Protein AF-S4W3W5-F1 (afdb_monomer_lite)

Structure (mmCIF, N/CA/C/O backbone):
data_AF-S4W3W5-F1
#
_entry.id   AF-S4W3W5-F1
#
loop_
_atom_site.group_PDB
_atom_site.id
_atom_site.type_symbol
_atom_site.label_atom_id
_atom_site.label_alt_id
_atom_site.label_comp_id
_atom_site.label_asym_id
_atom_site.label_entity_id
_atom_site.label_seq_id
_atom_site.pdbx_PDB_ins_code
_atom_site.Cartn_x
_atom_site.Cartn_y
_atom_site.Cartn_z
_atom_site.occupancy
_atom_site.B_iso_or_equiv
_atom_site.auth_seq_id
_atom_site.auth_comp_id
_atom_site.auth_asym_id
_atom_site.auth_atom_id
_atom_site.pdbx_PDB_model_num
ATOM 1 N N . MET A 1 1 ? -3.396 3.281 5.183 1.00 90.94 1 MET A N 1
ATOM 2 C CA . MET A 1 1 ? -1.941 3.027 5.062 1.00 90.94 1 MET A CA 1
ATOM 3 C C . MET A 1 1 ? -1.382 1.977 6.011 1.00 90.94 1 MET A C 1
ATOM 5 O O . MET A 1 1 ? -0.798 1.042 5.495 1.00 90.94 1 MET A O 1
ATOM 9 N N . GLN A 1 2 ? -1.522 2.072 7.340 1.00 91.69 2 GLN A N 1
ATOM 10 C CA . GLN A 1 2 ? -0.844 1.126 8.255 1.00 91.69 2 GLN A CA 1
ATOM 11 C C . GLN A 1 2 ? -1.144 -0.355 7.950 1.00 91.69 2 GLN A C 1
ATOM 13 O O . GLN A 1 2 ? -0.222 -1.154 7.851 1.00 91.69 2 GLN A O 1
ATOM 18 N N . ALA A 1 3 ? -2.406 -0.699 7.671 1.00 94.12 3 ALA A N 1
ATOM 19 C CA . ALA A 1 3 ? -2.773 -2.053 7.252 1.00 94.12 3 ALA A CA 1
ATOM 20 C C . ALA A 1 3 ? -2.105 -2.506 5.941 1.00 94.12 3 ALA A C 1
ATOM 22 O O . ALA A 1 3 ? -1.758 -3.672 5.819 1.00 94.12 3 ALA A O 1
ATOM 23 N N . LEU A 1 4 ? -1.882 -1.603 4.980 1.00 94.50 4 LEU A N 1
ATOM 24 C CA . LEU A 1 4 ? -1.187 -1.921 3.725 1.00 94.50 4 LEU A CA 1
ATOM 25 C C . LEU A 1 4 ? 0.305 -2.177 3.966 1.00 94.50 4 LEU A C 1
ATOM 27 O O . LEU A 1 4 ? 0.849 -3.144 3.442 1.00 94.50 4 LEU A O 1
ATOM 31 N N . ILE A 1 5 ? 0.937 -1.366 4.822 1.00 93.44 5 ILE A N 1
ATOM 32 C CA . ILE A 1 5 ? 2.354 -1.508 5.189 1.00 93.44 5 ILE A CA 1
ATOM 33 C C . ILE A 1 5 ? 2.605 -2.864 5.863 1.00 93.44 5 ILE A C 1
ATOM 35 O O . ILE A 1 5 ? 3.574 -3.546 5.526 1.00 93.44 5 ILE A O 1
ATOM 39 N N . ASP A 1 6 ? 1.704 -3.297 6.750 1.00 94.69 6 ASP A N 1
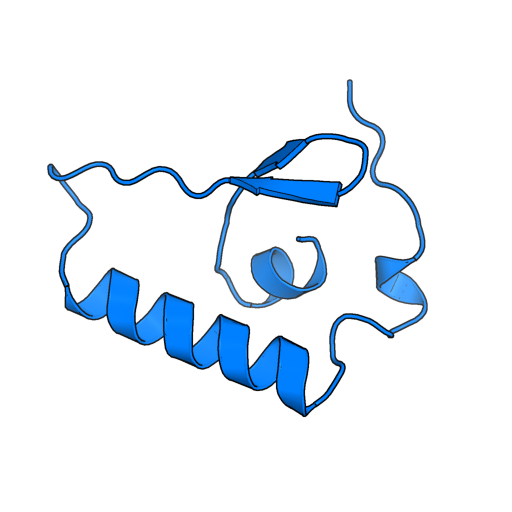ATOM 40 C CA . ASP A 1 6 ? 1.757 -4.631 7.365 1.00 94.69 6 ASP A CA 1
ATOM 41 C C . ASP A 1 6 ? 1.710 -5.763 6.322 1.00 94.69 6 ASP A C 1
ATOM 43 O O . ASP A 1 6 ? 2.351 -6.797 6.506 1.00 94.69 6 ASP A O 1
ATOM 47 N N . HIS A 1 7 ? 1.011 -5.546 5.204 1.00 94.25 7 HIS A N 1
ATOM 48 C CA . HIS A 1 7 ? 0.925 -6.470 4.068 1.00 94.25 7 HIS A CA 1
ATOM 49 C C . HIS A 1 7 ? 1.958 -6.160 2.970 1.00 94.25 7 HIS A C 1
ATOM 51 O O . HIS A 1 7 ? 1.786 -6.575 1.831 1.00 94.25 7 HIS A O 1
ATOM 57 N N . LYS A 1 8 ? 3.049 -5.456 3.307 1.00 93.62 8 LYS A N 1
ATOM 58 C CA . LYS A 1 8 ? 4.185 -5.137 2.419 1.00 93.62 8 LYS A CA 1
ATOM 59 C C . LYS A 1 8 ? 3.902 -4.155 1.277 1.00 93.62 8 LYS A C 1
ATOM 61 O O . LYS A 1 8 ? 4.808 -3.878 0.500 1.00 93.62 8 LYS A O 1
ATOM 66 N N . VAL A 1 9 ? 2.727
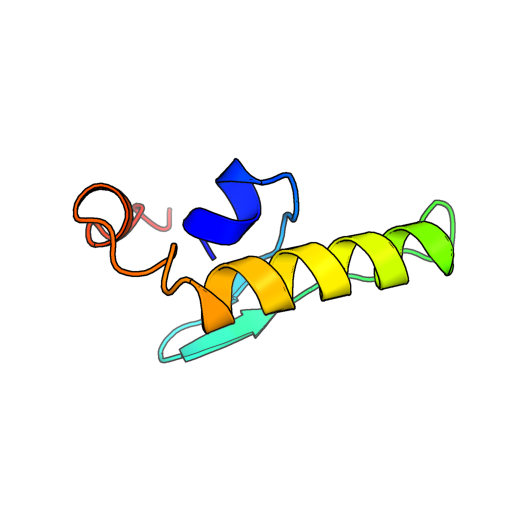 -3.531 1.236 1.00 95.88 9 VAL A N 1
ATOM 67 C CA . VAL A 1 9 ? 2.430 -2.430 0.310 1.00 95.88 9 VAL A CA 1
ATOM 68 C C . VAL A 1 9 ? 2.742 -1.102 0.999 1.00 95.88 9 VAL A C 1
ATOM 70 O O . VAL A 1 9 ? 1.981 -0.603 1.833 1.00 95.88 9 VAL A O 1
ATOM 73 N N . VAL A 1 10 ? 3.903 -0.532 0.672 1.00 94.06 10 VAL A N 1
ATOM 74 C CA . VAL A 1 10 ? 4.416 0.685 1.312 1.00 94.06 10 VAL A CA 1
ATOM 75 C C . VAL A 1 10 ? 4.054 1.921 0.493 1.00 94.06 10 VAL A C 1
ATOM 77 O O . VAL A 1 10 ? 4.300 2.001 -0.706 1.00 94.06 10 VAL A O 1
ATOM 80 N N . GLY A 1 11 ? 3.493 2.916 1.171 1.00 91.25 11 GLY A N 1
ATOM 81 C CA . GLY A 1 11 ? 3.147 4.213 0.604 1.00 91.25 11 GLY A CA 1
ATOM 82 C C . GLY A 1 11 ? 3.129 5.285 1.687 1.00 91.25 11 GLY A C 1
ATOM 83 O O . GLY A 1 11 ? 3.500 5.039 2.835 1.00 91.25 11 GLY A O 1
ATOM 84 N N . ASP A 1 12 ? 2.662 6.470 1.327 1.00 91.50 12 ASP A N 1
ATOM 85 C CA . ASP A 1 12 ? 2.631 7.644 2.196 1.00 91.50 12 ASP A CA 1
ATOM 86 C C . ASP A 1 12 ? 1.185 8.078 2.472 1.00 91.50 12 ASP A C 1
ATOM 88 O O . ASP A 1 12 ? 0.319 7.977 1.602 1.00 91.50 12 ASP A O 1
ATOM 92 N N . PHE A 1 13 ? 0.912 8.565 3.684 1.00 89.12 13 PHE A N 1
ATOM 93 C CA . PHE A 1 13 ? -0.386 9.137 4.045 1.00 89.12 13 PHE A CA 1
ATOM 94 C C . PHE A 1 13 ? -0.264 10.653 4.155 1.00 89.12 13 PHE A C 1
ATOM 96 O O . PHE A 1 13 ? 0.542 11.174 4.925 1.00 89.12 13 PHE A O 1
ATOM 103 N N . ARG A 1 14 ? -1.110 11.369 3.421 1.00 87.44 14 ARG A N 1
ATOM 104 C CA . ARG A 1 14 ? -1.221 12.822 3.489 1.00 87.44 14 ARG A CA 1
ATOM 105 C C . ARG A 1 14 ? -2.576 13.178 4.080 1.00 87.44 14 ARG A C 1
ATOM 107 O O . ARG A 1 14 ? -3.615 12.783 3.562 1.00 87.44 14 ARG A O 1
ATOM 114 N N . ALA A 1 15 ? -2.552 13.925 5.178 1.00 83.75 15 ALA A N 1
ATOM 115 C CA . ALA A 1 15 ? -3.774 14.427 5.782 1.00 83.75 15 ALA A CA 1
ATOM 116 C C . ALA A 1 15 ? -4.550 15.316 4.781 1.00 83.75 15 ALA A C 1
ATOM 118 O O . ALA A 1 15 ? -3.917 16.029 3.998 1.00 83.75 15 ALA A O 1
ATOM 119 N N . PRO A 1 16 ? -5.891 15.322 4.841 1.00 86.06 16 PRO A N 1
ATOM 120 C CA . PRO A 1 16 ? -6.713 14.602 5.816 1.00 86.06 16 PRO A CA 1
ATOM 121 C C . PRO A 1 16 ? -7.003 13.130 5.470 1.00 86.06 16 PRO A C 1
ATOM 123 O O . PRO A 1 16 ? -7.296 12.370 6.389 1.00 86.06 16 PRO A O 1
ATOM 126 N N . ASP A 1 17 ? -6.896 12.715 4.209 1.00 87.38 17 ASP A N 1
ATOM 127 C CA . ASP A 1 17 ? -7.483 11.455 3.722 1.00 87.38 17 ASP A CA 1
ATOM 128 C C . ASP A 1 17 ? -6.809 10.865 2.464 1.00 87.38 17 ASP A C 1
ATOM 130 O O . ASP A 1 17 ? -7.336 9.943 1.843 1.00 87.38 17 ASP A O 1
ATOM 134 N N . ILE A 1 18 ? -5.619 11.339 2.093 1.00 91.19 18 ILE A N 1
ATOM 135 C CA . ILE A 1 18 ? -4.948 10.941 0.851 1.00 91.19 18 ILE A CA 1
ATOM 136 C C . ILE A 1 18 ? -3.920 9.834 1.120 1.00 91.19 18 ILE A C 1
ATOM 138 O O . ILE A 1 18 ? -3.085 9.929 2.022 1.00 91.19 18 ILE A O 1
ATOM 142 N N . MET A 1 19 ? -3.929 8.797 0.280 1.00 91.94 19 MET A N 1
ATOM 143 C CA . MET A 1 19 ? -2.865 7.791 0.197 1.00 91.94 19 MET A CA 1
ATOM 144 C C . MET A 1 19 ? -2.083 7.986 -1.101 1.00 91.94 19 MET A C 1
ATOM 146 O O . MET A 1 19 ? -2.676 8.124 -2.168 1.00 91.94 19 MET A O 1
ATOM 150 N N . ARG A 1 20 ? -0.752 8.012 -1.013 1.00 94.56 20 ARG A N 1
ATOM 151 C CA . ARG A 1 20 ? 0.142 8.229 -2.151 1.00 94.56 20 ARG A CA 1
ATOM 152 C C . ARG A 1 20 ? 1.070 7.036 -2.337 1.00 94.56 20 ARG A C 1
ATOM 154 O O . ARG A 1 20 ? 1.766 6.639 -1.404 1.00 94.56 20 ARG A O 1
ATOM 161 N N . PHE A 1 21 ? 1.132 6.547 -3.569 1.00 94.94 21 PHE A N 1
ATOM 162 C CA . PHE A 1 21 ? 2.020 5.472 -4.002 1.00 94.94 21 PHE A CA 1
ATOM 163 C C . PHE A 1 21 ? 3.013 6.031 -5.020 1.00 94.94 21 PHE A C 1
ATOM 165 O O . PHE A 1 21 ? 2.625 6.749 -5.943 1.00 94.94 21 PHE A O 1
ATOM 172 N N . GLY A 1 22 ? 4.301 5.776 -4.800 1.00 94.62 22 GLY A N 1
ATOM 173 C CA . GLY A 1 22 ? 5.359 6.173 -5.722 1.00 94.62 22 GLY A CA 1
ATOM 174 C C . GLY A 1 22 ? 5.625 5.055 -6.718 1.00 94.62 22 GLY A C 1
ATOM 175 O O . GLY A 1 22 ? 5.796 3.913 -6.310 1.00 94.62 22 GLY A O 1
ATOM 176 N N . PHE A 1 23 ? 5.689 5.395 -8.001 1.00 95.06 23 PHE A N 1
ATOM 177 C CA . PHE A 1 23 ? 6.074 4.466 -9.056 1.00 95.06 23 PHE A CA 1
ATOM 178 C C . PHE A 1 23 ? 7.470 4.842 -9.532 1.00 95.06 23 PHE A C 1
ATOM 180 O O . PHE A 1 23 ? 7.698 5.958 -10.000 1.00 95.06 23 PHE A O 1
ATOM 187 N N . THR A 1 24 ? 8.411 3.922 -9.379 1.00 95.56 24 THR A N 1
ATOM 188 C CA . THR A 1 24 ? 9.818 4.080 -9.743 1.00 95.56 24 THR A CA 1
ATOM 189 C C . THR A 1 24 ? 10.136 3.076 -10.845 1.00 95.56 24 THR A C 1
ATOM 191 O O . THR A 1 24 ? 10.507 1.944 -10.540 1.00 95.56 24 THR A O 1
ATOM 194 N N . PRO A 1 25 ? 10.018 3.476 -12.127 1.00 94.31 25 PRO A N 1
ATOM 195 C CA . PRO A 1 25 ? 10.031 2.549 -13.266 1.00 94.31 25 PRO A CA 1
ATOM 196 C C . PRO A 1 25 ? 11.320 1.739 -13.432 1.00 94.31 25 PRO A C 1
ATOM 198 O O . PRO A 1 25 ? 11.363 0.806 -14.220 1.00 94.31 25 PRO A O 1
ATOM 201 N N . LEU A 1 26 ? 12.390 2.110 -12.724 1.00 97.50 26 LEU A N 1
ATOM 202 C CA . LEU A 1 26 ? 13.651 1.376 -12.735 1.00 97.50 26 LEU A CA 1
ATOM 203 C C . LEU A 1 26 ? 13.536 -0.009 -12.071 1.00 97.50 26 LEU A C 1
ATOM 205 O O . LEU A 1 26 ? 14.332 -0.886 -12.386 1.00 97.50 26 LEU A O 1
ATOM 209 N N . TYR A 1 27 ? 12.601 -0.186 -11.133 1.00 95.44 27 TYR A N 1
ATOM 210 C CA . TYR A 1 27 ? 12.489 -1.403 -10.317 1.00 95.44 27 TYR A CA 1
ATOM 211 C C . TYR A 1 27 ? 11.055 -1.741 -9.893 1.00 95.44 27 TYR A C 1
ATOM 213 O O . TYR A 1 27 ? 10.874 -2.535 -8.979 1.00 95.44 27 TYR A O 1
ATOM 221 N N . ILE A 1 28 ? 10.058 -1.105 -10.509 1.00 96.88 28 ILE A N 1
ATOM 222 C CA . ILE A 1 28 ? 8.647 -1.462 -10.353 1.00 96.88 28 ILE A CA 1
ATOM 223 C C . ILE A 1 28 ? 8.132 -1.850 -11.728 1.00 96.88 28 ILE A C 1
ATOM 225 O O . ILE A 1 28 ? 8.208 -1.036 -12.657 1.00 96.88 28 ILE A O 1
ATOM 229 N N . ASP A 1 29 ? 7.614 -3.065 -11.838 1.00 97.06 29 ASP A N 1
ATOM 230 C CA . ASP A 1 29 ? 6.971 -3.577 -13.045 1.00 97.06 29 ASP A CA 1
ATOM 231 C C . ASP A 1 29 ? 5.444 -3.689 -12.888 1.00 97.06 29 ASP A C 1
ATOM 233 O O . ASP A 1 29 ? 4.863 -3.197 -11.921 1.00 97.06 29 ASP A O 1
ATOM 237 N N . SER A 1 30 ? 4.763 -4.247 -13.892 1.00 96.69 30 SER A N 1
ATOM 238 C CA . SER A 1 30 ? 3.310 -4.442 -13.855 1.00 96.69 30 SER A CA 1
ATOM 239 C C . SER A 1 30 ? 2.877 -5.423 -12.773 1.00 96.69 30 SER A C 1
ATOM 241 O O . SER A 1 30 ? 1.842 -5.206 -12.148 1.00 96.69 30 SER A O 1
ATOM 243 N N . ASP A 1 31 ? 3.665 -6.467 -12.534 1.00 97.62 31 ASP A N 1
ATOM 244 C CA . ASP A 1 31 ? 3.316 -7.555 -11.628 1.00 97.62 31 ASP A CA 1
ATOM 245 C C . ASP A 1 31 ? 3.368 -7.051 -10.182 1.00 97.62 31 ASP A C 1
ATOM 247 O O . ASP A 1 31 ? 2.483 -7.353 -9.380 1.00 97.62 31 ASP A O 1
ATOM 251 N N . ASP A 1 32 ? 4.344 -6.203 -9.847 1.00 96.69 32 ASP A N 1
ATOM 252 C CA . ASP A 1 32 ? 4.385 -5.487 -8.567 1.00 96.69 32 ASP A CA 1
ATOM 253 C C . ASP A 1 32 ? 3.104 -4.671 -8.327 1.00 96.69 32 ASP A C 1
ATOM 255 O O . ASP A 1 32 ? 2.567 -4.632 -7.214 1.00 96.69 32 ASP A O 1
ATOM 259 N N . VAL A 1 33 ? 2.597 -4.015 -9.375 1.00 96.44 33 VAL A N 1
ATOM 260 C CA . VAL A 1 33 ? 1.404 -3.163 -9.300 1.00 96.44 33 VAL A CA 1
ATOM 261 C C . VAL A 1 33 ? 0.137 -3.998 -9.165 1.00 96.44 33 VAL A C 1
ATOM 263 O O . VAL A 1 33 ? -0.699 -3.677 -8.321 1.00 96.44 33 VAL A O 1
ATOM 266 N N . GLU A 1 34 ? 0.001 -5.074 -9.939 1.00 97.75 34 GLU A N 1
ATOM 267 C CA . GLU A 1 34 ? -1.123 -6.011 -9.833 1.00 97.75 34 GLU A CA 1
ATOM 268 C C . GLU A 1 34 ? -1.192 -6.623 -8.428 1.00 97.75 34 GLU A C 1
ATOM 270 O O . GLU A 1 34 ? -2.220 -6.515 -7.756 1.00 97.75 34 GLU A O 1
ATOM 275 N N . ASN A 1 35 ? -0.066 -7.126 -7.913 1.00 97.38 35 ASN A N 1
ATOM 276 C CA . ASN A 1 35 ? 0.018 -7.667 -6.555 1.00 97.38 35 ASN A CA 1
ATOM 277 C C . ASN A 1 35 ? -0.351 -6.622 -5.485 1.00 97.38 35 ASN A C 1
ATOM 279 O O . ASN A 1 35 ? -1.056 -6.926 -4.516 1.00 97.38 35 ASN A 
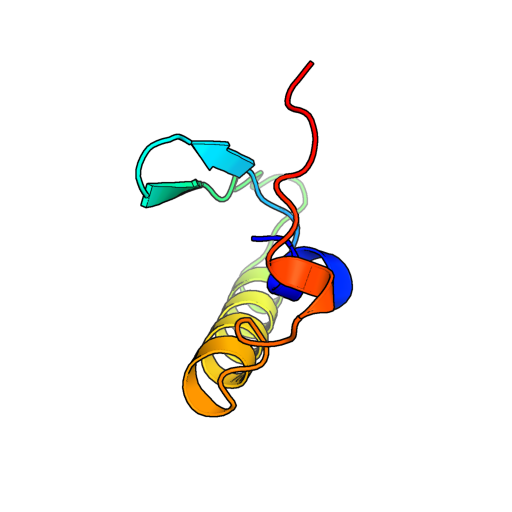O 1
ATOM 283 N N . ALA A 1 36 ? 0.104 -5.374 -5.639 1.00 97.19 36 ALA A N 1
ATOM 284 C CA . ALA A 1 36 ? -0.235 -4.302 -4.707 1.00 97.19 36 ALA A CA 1
ATOM 285 C C . ALA A 1 36 ? -1.736 -3.964 -4.726 1.00 97.19 36 ALA A C 1
ATOM 287 O O . ALA A 1 36 ? -2.318 -3.688 -3.670 1.00 97.19 36 ALA A O 1
ATOM 288 N N . VAL A 1 37 ? -2.369 -3.999 -5.904 1.00 97.19 37 VAL A N 1
ATOM 289 C CA . VAL A 1 37 ? -3.811 -3.771 -6.072 1.00 97.19 37 VAL A CA 1
ATOM 290 C C . VAL A 1 37 ? -4.625 -4.901 -5.443 1.00 97.19 37 VAL A C 1
ATOM 292 O O . VAL A 1 37 ? -5.575 -4.607 -4.716 1.00 97.19 37 VAL A O 1
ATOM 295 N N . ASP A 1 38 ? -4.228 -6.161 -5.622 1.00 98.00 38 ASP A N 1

━━━━━━

■ **INSTRUCTIONS FOR THE TASK**:
Among the entries above, copy exactly the stretch from the line holding "ATOM 9 N N ." through the line holding "ATOM 41 C C", leaving out any pictures.

■ **RESPONSE AREA**:
ATOM 9 N N . GLN A 1 2 ? -1.522 2.072 7.340 1.00 91.69 2 GLN A N 1
ATOM 10 C CA . GLN A 1 2 ? -0.844 1.126 8.255 1.00 91.69 2 GLN A CA 1
ATOM 11 C C . GLN A 1 2 ? -1.144 -0.355 7.950 1.00 91.69 2 GLN A C 1
ATOM 13 O O . GLN A 1 2 ? -0.222 -1.154 7.851 1.00 91.69 2 GLN A O 1
ATOM 18 N N . ALA A 1 3 ? -2.406 -0.699 7.671 1.00 94.12 3 ALA A N 1
ATOM 19 C CA . ALA A 1 3 ? -2.773 -2.053 7.252 1.00 94.12 3 ALA A CA 1
ATOM 20 C C . ALA A 1 3 ? -2.105 -2.506 5.941 1.00 94.12 3 ALA A C 1
ATOM 22 O O . ALA A 1 3 ? -1.758 -3.672 5.819 1.00 94.12 3 ALA A O 1
ATOM 23 N N . LEU A 1 4 ? -1.882 -1.603 4.980 1.00 94.50 4 LEU A N 1
ATOM 24 C CA . LEU A 1 4 ? -1.187 -1.921 3.725 1.00 94.50 4 LEU A CA 1
ATOM 25 C C . LEU A 1 4 ? 0.305 -2.177 3.966 1.00 94.50 4 LEU A C 1
ATOM 27 O O . LEU A 1 4 ? 0.849 -3.144 3.442 1.00 94.50 4 LEU A O 1
ATOM 31 N N . ILE A 1 5 ? 0.937 -1.366 4.822 1.00 93.44 5 ILE A N 1
ATOM 32 C CA . ILE A 1 5 ? 2.354 -1.508 5.189 1.00 93.44 5 ILE A CA 1
ATOM 33 C C . ILE A 1 5 ? 2.605 -2.864 5.863 1.00 93.44 5 ILE A C 1
ATOM 35 O O . ILE A 1 5 ? 3.574 -3.546 5.526 1.00 93.44 5 ILE A O 1
ATOM 39 N N . ASP A 1 6 ? 1.704 -3.297 6.750 1.00 94.69 6 ASP A N 1
ATOM 40 C CA . ASP A 1 6 ? 1.757 -4.631 7.365 1.00 94.69 6 ASP A CA 1
ATOM 41 C C . ASP A 1 6 ? 1.710 -5.763 6.322 1.00 94.69 6 ASP A C 1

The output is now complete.